Rachael Lynch: “Over the years I have been fortunate to work with dieticians and nutritionists through the various programmes I have come up through. I have never had an issue with food or my diet but having that expertise has given me the opportunity to learn a little bit more. I have had food plans in the past where your whole weekly diet is given to you for you to follow, but I have found personally that is not really sustainable. I am someone who is quite social so I like to eat out or eat at friends’ houses or have people over so a diet plan makes that a little bit restrictive. The easiest thing is to eat as I normally would and then write everything down and send it to our nutritionist for her feedback. That is a really good tool to keep myself on track and have a good understanding of whether I am getting the right amount of certain foods, the right amount of food and hydration.
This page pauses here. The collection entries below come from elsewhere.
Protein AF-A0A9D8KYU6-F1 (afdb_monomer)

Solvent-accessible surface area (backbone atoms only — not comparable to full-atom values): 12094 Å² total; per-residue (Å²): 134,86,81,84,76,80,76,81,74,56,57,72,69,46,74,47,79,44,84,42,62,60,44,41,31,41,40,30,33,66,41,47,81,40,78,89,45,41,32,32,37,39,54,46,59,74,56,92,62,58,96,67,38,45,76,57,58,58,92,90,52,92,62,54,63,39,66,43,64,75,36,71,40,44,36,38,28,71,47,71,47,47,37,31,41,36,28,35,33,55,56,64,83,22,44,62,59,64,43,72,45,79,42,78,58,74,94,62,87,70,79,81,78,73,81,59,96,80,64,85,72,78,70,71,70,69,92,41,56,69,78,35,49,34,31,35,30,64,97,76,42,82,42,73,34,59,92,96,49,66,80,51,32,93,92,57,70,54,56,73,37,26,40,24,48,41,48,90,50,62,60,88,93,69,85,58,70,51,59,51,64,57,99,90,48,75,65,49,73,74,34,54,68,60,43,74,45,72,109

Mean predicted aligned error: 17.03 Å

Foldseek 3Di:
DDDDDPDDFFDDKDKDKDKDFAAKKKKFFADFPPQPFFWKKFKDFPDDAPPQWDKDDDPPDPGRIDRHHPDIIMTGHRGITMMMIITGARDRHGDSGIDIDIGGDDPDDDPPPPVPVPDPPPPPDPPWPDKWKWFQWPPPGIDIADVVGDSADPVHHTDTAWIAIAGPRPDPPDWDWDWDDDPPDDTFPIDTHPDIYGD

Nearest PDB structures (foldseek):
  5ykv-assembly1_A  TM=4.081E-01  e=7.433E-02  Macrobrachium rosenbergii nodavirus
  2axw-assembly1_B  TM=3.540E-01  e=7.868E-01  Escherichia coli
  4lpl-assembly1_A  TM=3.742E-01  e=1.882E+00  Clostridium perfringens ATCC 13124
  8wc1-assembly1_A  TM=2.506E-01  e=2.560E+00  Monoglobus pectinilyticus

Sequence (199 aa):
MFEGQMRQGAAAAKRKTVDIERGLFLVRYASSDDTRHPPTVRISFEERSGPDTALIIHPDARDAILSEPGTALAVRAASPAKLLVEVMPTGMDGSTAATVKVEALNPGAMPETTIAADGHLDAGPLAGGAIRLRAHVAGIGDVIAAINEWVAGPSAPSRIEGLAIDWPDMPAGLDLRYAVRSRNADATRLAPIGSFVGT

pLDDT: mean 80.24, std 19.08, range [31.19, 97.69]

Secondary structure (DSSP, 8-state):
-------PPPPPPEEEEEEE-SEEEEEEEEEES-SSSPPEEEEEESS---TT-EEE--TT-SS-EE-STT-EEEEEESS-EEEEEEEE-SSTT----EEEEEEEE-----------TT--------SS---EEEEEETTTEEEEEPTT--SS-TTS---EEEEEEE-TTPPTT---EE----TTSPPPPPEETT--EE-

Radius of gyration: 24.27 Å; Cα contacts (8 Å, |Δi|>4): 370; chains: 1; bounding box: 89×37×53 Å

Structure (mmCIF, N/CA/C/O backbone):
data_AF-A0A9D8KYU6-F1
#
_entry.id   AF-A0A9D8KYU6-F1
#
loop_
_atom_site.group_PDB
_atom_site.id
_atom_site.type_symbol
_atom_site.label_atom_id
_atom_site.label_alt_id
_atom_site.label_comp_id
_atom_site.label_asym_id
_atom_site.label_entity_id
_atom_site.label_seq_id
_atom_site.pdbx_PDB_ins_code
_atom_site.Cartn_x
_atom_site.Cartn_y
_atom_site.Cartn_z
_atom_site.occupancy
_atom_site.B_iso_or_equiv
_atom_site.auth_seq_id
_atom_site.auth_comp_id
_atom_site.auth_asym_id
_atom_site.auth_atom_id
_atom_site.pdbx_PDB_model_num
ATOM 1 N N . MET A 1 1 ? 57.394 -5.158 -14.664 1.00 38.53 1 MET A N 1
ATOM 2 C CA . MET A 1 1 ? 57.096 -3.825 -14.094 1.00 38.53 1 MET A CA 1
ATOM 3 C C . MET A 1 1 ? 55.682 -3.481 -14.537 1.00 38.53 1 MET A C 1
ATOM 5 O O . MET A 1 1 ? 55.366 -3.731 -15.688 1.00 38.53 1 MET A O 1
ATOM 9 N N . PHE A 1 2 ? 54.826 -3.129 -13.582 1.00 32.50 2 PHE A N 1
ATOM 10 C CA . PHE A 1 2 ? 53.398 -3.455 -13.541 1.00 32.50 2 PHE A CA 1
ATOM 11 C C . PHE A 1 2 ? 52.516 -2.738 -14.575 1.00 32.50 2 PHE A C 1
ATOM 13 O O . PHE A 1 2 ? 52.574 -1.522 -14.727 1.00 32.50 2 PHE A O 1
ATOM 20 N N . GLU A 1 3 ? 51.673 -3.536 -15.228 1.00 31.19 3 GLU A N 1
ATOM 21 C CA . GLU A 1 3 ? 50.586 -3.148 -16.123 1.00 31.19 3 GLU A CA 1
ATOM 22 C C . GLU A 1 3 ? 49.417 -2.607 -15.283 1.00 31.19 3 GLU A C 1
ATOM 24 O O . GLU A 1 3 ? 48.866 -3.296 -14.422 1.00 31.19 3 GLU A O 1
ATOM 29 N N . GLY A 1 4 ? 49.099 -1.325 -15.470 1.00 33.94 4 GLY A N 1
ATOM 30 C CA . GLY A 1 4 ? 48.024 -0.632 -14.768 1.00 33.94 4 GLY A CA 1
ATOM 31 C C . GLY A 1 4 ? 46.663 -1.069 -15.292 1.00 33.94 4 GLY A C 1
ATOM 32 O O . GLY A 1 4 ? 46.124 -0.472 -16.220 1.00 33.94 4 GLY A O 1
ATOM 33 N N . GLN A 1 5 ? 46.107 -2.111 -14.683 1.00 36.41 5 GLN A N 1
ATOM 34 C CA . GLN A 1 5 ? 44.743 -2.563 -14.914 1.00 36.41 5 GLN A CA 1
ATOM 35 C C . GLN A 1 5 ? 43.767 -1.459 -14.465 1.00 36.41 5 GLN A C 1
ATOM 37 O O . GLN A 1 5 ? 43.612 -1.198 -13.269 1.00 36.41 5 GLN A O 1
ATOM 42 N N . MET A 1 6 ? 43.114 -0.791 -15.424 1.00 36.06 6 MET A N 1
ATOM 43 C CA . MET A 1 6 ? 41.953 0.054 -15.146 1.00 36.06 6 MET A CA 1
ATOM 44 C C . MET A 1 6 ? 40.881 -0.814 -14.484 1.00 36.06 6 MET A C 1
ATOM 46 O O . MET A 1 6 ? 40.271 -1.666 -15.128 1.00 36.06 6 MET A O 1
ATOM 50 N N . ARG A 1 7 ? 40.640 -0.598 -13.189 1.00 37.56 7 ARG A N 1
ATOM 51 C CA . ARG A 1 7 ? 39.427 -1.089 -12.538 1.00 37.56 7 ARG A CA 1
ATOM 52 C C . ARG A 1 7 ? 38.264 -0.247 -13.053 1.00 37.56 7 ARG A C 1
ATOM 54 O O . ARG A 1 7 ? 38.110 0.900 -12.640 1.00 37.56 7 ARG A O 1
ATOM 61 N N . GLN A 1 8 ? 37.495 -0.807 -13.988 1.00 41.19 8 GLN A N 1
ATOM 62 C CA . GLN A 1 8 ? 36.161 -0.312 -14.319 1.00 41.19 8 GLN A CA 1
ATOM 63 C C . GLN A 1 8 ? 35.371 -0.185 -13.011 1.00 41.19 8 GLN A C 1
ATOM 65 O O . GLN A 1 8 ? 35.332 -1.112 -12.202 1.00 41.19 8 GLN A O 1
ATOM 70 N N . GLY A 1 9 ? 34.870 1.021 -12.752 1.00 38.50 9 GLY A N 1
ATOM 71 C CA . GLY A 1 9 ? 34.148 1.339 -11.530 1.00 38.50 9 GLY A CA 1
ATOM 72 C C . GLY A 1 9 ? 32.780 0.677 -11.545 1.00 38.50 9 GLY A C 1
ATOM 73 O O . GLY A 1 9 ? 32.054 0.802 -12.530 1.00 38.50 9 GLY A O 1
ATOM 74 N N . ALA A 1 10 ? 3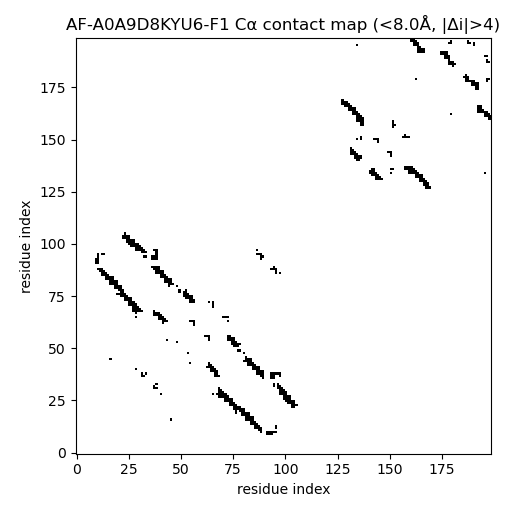2.435 0.009 -10.446 1.00 49.94 10 ALA A N 1
ATOM 75 C CA . ALA A 1 10 ? 31.099 -0.520 -10.235 1.00 49.94 10 ALA A CA 1
ATOM 76 C C . ALA A 1 10 ? 30.051 0.579 -10.464 1.00 49.94 10 ALA A C 1
ATOM 78 O O . ALA A 1 10 ? 30.239 1.717 -10.014 1.00 49.94 10 ALA A O 1
ATOM 79 N N . ALA A 1 11 ? 28.958 0.261 -11.157 1.00 59.34 11 ALA A N 1
ATOM 80 C CA . ALA A 1 11 ? 27.895 1.233 -11.382 1.00 59.34 11 ALA A CA 1
ATOM 81 C C . ALA A 1 11 ? 27.327 1.687 -10.024 1.00 59.34 11 ALA A C 1
ATOM 83 O O . ALA A 1 11 ? 26.811 0.892 -9.241 1.00 59.34 11 ALA A O 1
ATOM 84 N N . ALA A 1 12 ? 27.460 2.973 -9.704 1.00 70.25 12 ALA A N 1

From their I can tweak it so I am maximising the food that does go into my body.”
When you are out of season and relaxing, what is your biggest treat?
Rachael Lynch: “Now, I won’t lie, I’m not perfect, I do have as sweet tooth but the beauty of training the way we do and being disciplined most of the time means I can allow myself some snacks and treats every now and again. I’m someone who likes to have dessert, or something sweet after I finish. I try to make sure I have fruit and yoghurt, or something a little bit healthier, but, I like chocolate, muffins, scones. These are all a weakness for me but if I have something like that, I go for a walk or there are other ways you get around it. If you eliminate certain things from your diet, hey just become more appealing.”
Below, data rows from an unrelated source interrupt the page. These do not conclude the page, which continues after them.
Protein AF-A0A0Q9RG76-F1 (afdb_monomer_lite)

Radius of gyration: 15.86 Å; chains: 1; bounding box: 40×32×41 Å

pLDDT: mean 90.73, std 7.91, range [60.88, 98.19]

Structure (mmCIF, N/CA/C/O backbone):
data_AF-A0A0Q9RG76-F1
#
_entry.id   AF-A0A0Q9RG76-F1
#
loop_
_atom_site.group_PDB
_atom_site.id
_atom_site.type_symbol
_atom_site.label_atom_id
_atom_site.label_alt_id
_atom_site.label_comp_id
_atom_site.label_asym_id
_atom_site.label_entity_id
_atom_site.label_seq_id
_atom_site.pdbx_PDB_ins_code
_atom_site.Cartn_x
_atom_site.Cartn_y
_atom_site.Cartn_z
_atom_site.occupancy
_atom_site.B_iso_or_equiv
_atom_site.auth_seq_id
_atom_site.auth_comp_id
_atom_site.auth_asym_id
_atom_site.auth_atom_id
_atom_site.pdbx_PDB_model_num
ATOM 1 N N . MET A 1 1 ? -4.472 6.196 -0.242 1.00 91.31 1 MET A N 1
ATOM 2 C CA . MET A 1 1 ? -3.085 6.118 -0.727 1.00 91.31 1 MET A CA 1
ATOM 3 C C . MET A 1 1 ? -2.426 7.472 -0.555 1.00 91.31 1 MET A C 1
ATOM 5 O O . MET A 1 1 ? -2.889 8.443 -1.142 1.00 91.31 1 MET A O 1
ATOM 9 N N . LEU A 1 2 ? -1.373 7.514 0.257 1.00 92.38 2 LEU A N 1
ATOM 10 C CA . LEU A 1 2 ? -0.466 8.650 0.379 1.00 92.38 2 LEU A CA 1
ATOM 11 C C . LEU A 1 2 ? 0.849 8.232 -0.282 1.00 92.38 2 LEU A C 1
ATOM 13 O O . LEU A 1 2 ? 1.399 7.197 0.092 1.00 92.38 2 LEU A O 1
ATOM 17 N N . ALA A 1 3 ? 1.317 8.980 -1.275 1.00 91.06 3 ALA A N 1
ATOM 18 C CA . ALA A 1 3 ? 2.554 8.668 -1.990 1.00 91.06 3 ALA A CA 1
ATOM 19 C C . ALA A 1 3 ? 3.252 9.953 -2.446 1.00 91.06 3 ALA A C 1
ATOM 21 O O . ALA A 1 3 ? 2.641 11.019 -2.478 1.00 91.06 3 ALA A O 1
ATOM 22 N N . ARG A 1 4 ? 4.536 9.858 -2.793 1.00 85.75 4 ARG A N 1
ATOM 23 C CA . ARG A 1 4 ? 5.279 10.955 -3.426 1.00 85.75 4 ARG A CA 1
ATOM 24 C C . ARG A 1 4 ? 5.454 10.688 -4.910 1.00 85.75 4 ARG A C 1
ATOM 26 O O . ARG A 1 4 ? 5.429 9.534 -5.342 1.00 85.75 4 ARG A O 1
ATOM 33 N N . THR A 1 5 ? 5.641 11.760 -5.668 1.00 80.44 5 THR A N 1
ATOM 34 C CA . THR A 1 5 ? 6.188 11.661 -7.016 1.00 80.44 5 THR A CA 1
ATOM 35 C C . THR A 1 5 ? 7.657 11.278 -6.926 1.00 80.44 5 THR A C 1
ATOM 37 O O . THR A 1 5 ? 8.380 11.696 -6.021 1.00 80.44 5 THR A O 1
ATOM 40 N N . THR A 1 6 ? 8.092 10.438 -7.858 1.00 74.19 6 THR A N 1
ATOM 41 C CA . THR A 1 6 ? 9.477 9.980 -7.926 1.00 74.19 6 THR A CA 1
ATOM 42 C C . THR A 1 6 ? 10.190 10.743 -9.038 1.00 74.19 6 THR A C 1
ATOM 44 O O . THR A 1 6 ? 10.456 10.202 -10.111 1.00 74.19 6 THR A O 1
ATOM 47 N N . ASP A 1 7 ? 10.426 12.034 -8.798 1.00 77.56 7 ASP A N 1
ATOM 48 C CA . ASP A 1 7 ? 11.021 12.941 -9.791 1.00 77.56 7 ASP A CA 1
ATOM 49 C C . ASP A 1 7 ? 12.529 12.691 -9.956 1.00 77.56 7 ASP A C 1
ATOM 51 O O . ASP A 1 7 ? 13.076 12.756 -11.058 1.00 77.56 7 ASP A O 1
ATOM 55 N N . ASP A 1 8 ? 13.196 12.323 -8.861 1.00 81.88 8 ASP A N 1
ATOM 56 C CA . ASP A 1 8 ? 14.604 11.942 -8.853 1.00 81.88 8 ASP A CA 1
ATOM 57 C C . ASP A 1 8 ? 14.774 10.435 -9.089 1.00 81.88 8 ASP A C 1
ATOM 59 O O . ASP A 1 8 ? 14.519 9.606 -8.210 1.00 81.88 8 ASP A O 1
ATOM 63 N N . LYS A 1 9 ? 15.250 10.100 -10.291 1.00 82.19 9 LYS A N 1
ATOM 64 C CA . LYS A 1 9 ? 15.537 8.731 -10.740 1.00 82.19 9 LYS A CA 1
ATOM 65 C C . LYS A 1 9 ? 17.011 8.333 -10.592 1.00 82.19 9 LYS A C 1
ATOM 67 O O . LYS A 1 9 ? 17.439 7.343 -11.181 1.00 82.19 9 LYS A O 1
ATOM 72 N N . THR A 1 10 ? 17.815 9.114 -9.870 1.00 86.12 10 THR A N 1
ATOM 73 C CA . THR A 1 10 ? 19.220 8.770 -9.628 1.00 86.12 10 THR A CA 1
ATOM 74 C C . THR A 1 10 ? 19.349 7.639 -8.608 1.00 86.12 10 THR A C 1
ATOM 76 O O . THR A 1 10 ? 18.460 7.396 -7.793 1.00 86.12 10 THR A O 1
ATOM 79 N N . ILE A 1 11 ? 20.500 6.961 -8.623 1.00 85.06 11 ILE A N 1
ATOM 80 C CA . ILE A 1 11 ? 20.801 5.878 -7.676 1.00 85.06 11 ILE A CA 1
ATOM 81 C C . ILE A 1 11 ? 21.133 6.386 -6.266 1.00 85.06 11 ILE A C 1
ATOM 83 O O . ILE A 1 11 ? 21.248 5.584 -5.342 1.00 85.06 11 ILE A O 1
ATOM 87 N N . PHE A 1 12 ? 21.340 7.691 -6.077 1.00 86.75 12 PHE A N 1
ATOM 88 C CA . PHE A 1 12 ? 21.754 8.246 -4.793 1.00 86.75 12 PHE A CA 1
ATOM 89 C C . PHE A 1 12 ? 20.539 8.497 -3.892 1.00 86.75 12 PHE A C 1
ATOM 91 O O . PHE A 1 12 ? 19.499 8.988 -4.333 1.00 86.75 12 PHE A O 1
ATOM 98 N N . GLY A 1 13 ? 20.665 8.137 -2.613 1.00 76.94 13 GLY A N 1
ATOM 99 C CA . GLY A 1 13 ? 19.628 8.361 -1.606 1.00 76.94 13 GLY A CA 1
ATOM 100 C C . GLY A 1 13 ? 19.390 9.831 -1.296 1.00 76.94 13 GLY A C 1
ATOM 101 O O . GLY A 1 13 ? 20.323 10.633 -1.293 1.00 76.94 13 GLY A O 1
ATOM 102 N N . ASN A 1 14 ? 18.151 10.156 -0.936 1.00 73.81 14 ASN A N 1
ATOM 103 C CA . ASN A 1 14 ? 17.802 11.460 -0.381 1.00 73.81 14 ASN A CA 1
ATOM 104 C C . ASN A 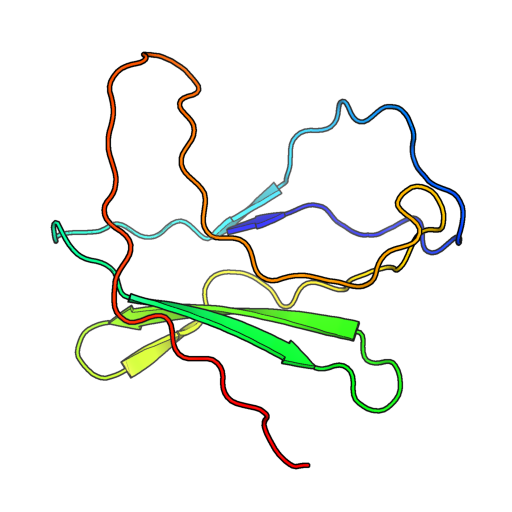1 14 ? 17.806 11.343 1.148 1.00 73.81 14 ASN A C 1
ATOM 106 O O . ASN A 1 14 ? 16.817 10.947 1.754 1.00 73.81 14 ASN A O 1
ATOM 110 N N . LEU A 1 15 ? 18.953 11.644 1.768 1.00 65.94 15 LEU A N 1
ATOM 111 C CA . LEU A 1 15 ? 19.225 11.397 3.196 1.00 65.94 15 LEU A CA 1
ATOM 112 C C . LEU A 1 15 ? 18.336 12.197 4.168 1.00 65.94 15 LEU A C 1
ATOM 114 O O . LEU A 1 15 ? 18.282 11.878 5.354 1.00 65.94 15 LEU A O 1
ATOM 118 N N . VAL A 1 16 ? 17.666 13.249 3.690 1.00 67.81 16 VAL A N 1
ATOM 119 C CA . VAL A 1 16 ? 16.757 14.081 4.484 1.00 67.81 16 VAL A CA 1
ATOM 120 C C . VAL A 1 16 ? 15.462 14.267 3.714 1.00 67.81 16 VAL A C 1
ATOM 122 O O . VAL A 1 16 ? 15.446 14.869 2.644 1.00 67.81 16 VAL A O 1
ATOM 125 N N . ASP A 1 17 ? 14.375 13.788 4.302 1.00 68.62 17 ASP A N 1
ATOM 126 C CA . ASP A 1 17 ? 13.044 13.838 3.722 1.00 68.62 17 ASP A CA 1
ATOM 127 C C . ASP A 1 17 ? 12.112 14.639 4.641 1.00 68.62 17 ASP A C 1
ATOM 129 O O . ASP A 1 17 ? 11.843 14.248 5.778 1.00 68.62 17 ASP A O 1
ATOM 133 N N . LYS A 1 18 ? 11.680 15.810 4.165 1.00 72.94 18 LYS A N 1
ATOM 134 C CA . LYS A 1 18 ? 10.808 16.743 4.903 1.00 72.94 18 LYS A CA 1
ATOM 135 C C . LYS A 1 18 ? 9.483 17.004 4.192 1.00 72.94 18 LYS A C 1
ATOM 137 O O . LYS A 1 18 ? 8.647 17.734 4.720 1.00 72.94 18 LYS A O 1
ATOM 142 N N . GLU A 1 19 ? 9.291 16.448 3.000 1.00 79.50 19 GLU A N 1
ATOM 143 C CA . GLU A 1 19 ? 8.117 16.744 2.187 1.00 79.50 19 GLU A CA 1
ATOM 144 C C . GLU A 1 19 ? 6.966 15.817 2.550 1.00 79.50 19 GLU A C 1
ATOM 146 O O . GLU A 1 19 ? 7.134 14.610 2.726 1.00 79.50 19 GLU A O 1
ATOM 151 N N . THR A 1 20 ? 5.762 16.369 2.659 1.00 83.88 20 THR A N 1
ATOM 152 C CA . THR A 1 20 ? 4.574 15.547 2.903 1.00 83.88 20 THR A CA 1
ATOM 153 C C . THR A 1 20 ? 4.177 14.840 1.609 1.00 83.88 20 THR A C 1
ATOM 155 O O . THR A 1 20 ? 4.304 15.407 0.527 1.00 83.88 20 THR A O 1
ATOM 158 N N . GLY A 1 21 ? 3.706 13.596 1.705 1.00 87.81 21 GLY A N 1
ATOM 159 C CA . GLY A 1 21 ? 3.146 12.900 0.547 1.00 87.81 21 GLY A CA 1
ATOM 160 C C . GLY A 1 21 ? 1.875 13.569 0.017 1.00 87.81 21 GLY A C 1
ATOM 161 O O . GLY A 1 21 ? 1.175 14.274 0.744 1.00 87.81 21 GLY A O 1
ATOM 162 N N . VAL A 1 22 ? 1.550 13.304 -1.244 1.00 93.19 22 VAL A N 1
ATOM 163 C CA . VAL A 1 22 ? 0.280 13.689 -1.864 1.00 93.19 22 VAL A CA 1
ATOM 164 C C . VAL A 1 22 ? -0.751 12.594 -1.596 1.00 93.19 22 VAL A C 1
ATOM 166 O O . VAL A 1 22 ? -0.474 11.399 -1.752 1.00 93.19 22 VAL A O 1
ATOM 169 N N . GLU A 1 23 ? -1.948 12.984 -1.155 1.00 95.56 23 GLU A N 1
ATOM 170 C CA . GLU A 1 23 ? -3.062 12.050 -0.983 1.00 95.56 23 GLU A CA 1
ATOM 171 C C . GLU A 1 23 ? -3.751 11.823 -2.332 1.00 95.56 23 GLU A C 1
ATOM 173 O O . GLU A 1 23 ? -4.444 12.696 -2.844 1.00 95.56 23 GLU A O 1
ATOM 178 N N . TYR A 1 24 ? -3.565 10.634 -2.904 1.00 96.81 24 TYR A N 1
ATOM 179 C CA . TYR A 1 24 ? -4.149 10.254 -4.196 1.00 96.81 24 TYR A CA 1
ATOM 180 C C . TYR A 1 24 ? -5.519 9.592 -4.069 1.00 96.81 24 TYR A C 1
ATOM 182 O O . TYR A 1 24 ? -6.289 9.567 -5.023 1.00 96.81 24 TYR A O 1
ATOM 190 N N . ALA A 1 25 ? -5.822 9.011 -2.908 1.00 97.31 25 ALA A N 1
ATOM 191 C CA . ALA A 1 25 ? -7.123 8.406 -2.653 1.00 97.31 25 ALA A CA 1
ATOM 192 C C . ALA A 1 25 ? -7.396 8.278 -1.158 1.00 97.31 25 ALA A C 1
ATOM 194 O O . ALA A 1 25 ? -6.508 7.905 -0.385 1.00 97.31 25 ALA A O 1
ATOM 195 N N . ARG A 1 26 ? -8.656 8.470 -0.779 1.00 96.50 26 ARG A N 1
ATOM 196 C CA . ARG A 1 26 ? -9.199 8.171 0.543 1.00 96.50 26 ARG A CA 1
ATOM 197 C C . ARG A 1 26 ? -10.573 7.553 0.351 1.00 96.50 26 ARG A C 1
ATOM 199 O O . ARG A 1 26 ? -11.376 8.078 -0.413 1.00 96.50 26 ARG A O 1
ATOM 206 N N . ILE A 1 27 ? -10.824 6.448 1.037 1.00 95.25 27 ILE A N 1
ATOM 207 C CA . ILE A 1 27 ? -12.107 5.750 0.996 1.00 95.25 27 ILE A CA 1
ATOM 208 C C . ILE A 1 27 ? -12.653 5.627 2.421 1.00 95.25 27 ILE A C 1
ATOM 210 O O . ILE A 1 27 ? -11.861 5.396 3.341 1.00 95.25 27 ILE A O 1
ATOM 214 N N . PRO A 1 28 ? -13.966 5.817 2.630 1.00 94.81 28 PRO A N 1
ATOM 215 C CA . PRO A 1 28 ? -14.589 5.467 3.897 1.00 94.81 28 PRO A CA 1
ATOM 216 C C . PRO A 1 28 ? -14.525 3.950 4.105 1.00 94.81 28 PRO A C 1
ATOM 218 O O . PRO A 1 28 ? -14.487 3.177 3.146 1.00 94.81 28 PRO A O 1
ATOM 221 N N . VAL A 1 29 ? -14.481 3.537 5.367 1.00 93.06 29 VAL A N 1
ATOM 222 C CA . VAL A 1 29 ? -14.492 2.133 5.769 1.00 93.06 29 VAL A CA 1
ATOM 223 C C . VAL A 1 29 ? -15.597 1.974 6.799 1.00 93.06 29 VAL A C 1
ATOM 225 O O . VAL A 1 29 ? -15.518 2.554 7.879 1.00 93.06 29 VAL A O 1
ATOM 228 N N . ASP A 1 30 ? -16.594 1.163 6.464 1.00 91.12 30 ASP A N 1
ATOM 229 C CA . ASP A 1 30 ? -17.788 0.963 7.294 1.00 91.12 30 ASP A CA 1
ATOM 230 C C . ASP A 1 30 ? -17.725 -0.353 8.101 1.00 91.12 30 ASP A C 1
ATOM 232 O O . ASP A 1 30 ? -18.722 -0.805 8.660 1.00 91.12 30 ASP A O 1
ATOM 236 N N . SER A 1 31 ? -16.548 -0.991 8.158 1.00 92.06 31 SER A N 1
ATOM 237 C CA . SER A 1 31 ? -16.294 -2.269 8.837 1.00 92.06 31 SER A CA 1
ATOM 238 C C . SER A 1 31 ? -15.018 -2.217 9.684 1.00 92.06 31 SER A C 1
ATOM 240 O O . SER A 1 31 ? -14.074 -1.491 9.388 1.00 92.06 31 SER A O 1
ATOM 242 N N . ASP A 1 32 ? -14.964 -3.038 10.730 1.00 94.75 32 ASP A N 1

What does a typical menu look like on a training day?
Rachael Lynch: “On a typical training day for me, we train in the morning, so when I wake up, I will have some cereal or something with yoghurt and milk. My drink of choice is a Chai Latte, so I try to have the tea version of that once or twice a day. Lunch would be rice cakes with ham, cheese, tomato on them, or maybe a salad. It sort of depends where I am. If we finish training at 10.30am, I will come home and have eggs on toast, something a bit breakfast-like. But then I won’t eat lunch. I might have another snack in the afternoon before our next session.
“Dinner for me depends on where I am. If I am eating alone, I tend to be pretty boring, meat and three vegetables. I am not super-creative, in those circumstances I eat for purpose not pleasure. But if I eat out, then I am really open and enjoy any food. I don’t restrict myself in that sense. I eat pretty well most of the time and have a well-rounded diet, so I never feel guilty about the food I am eating.”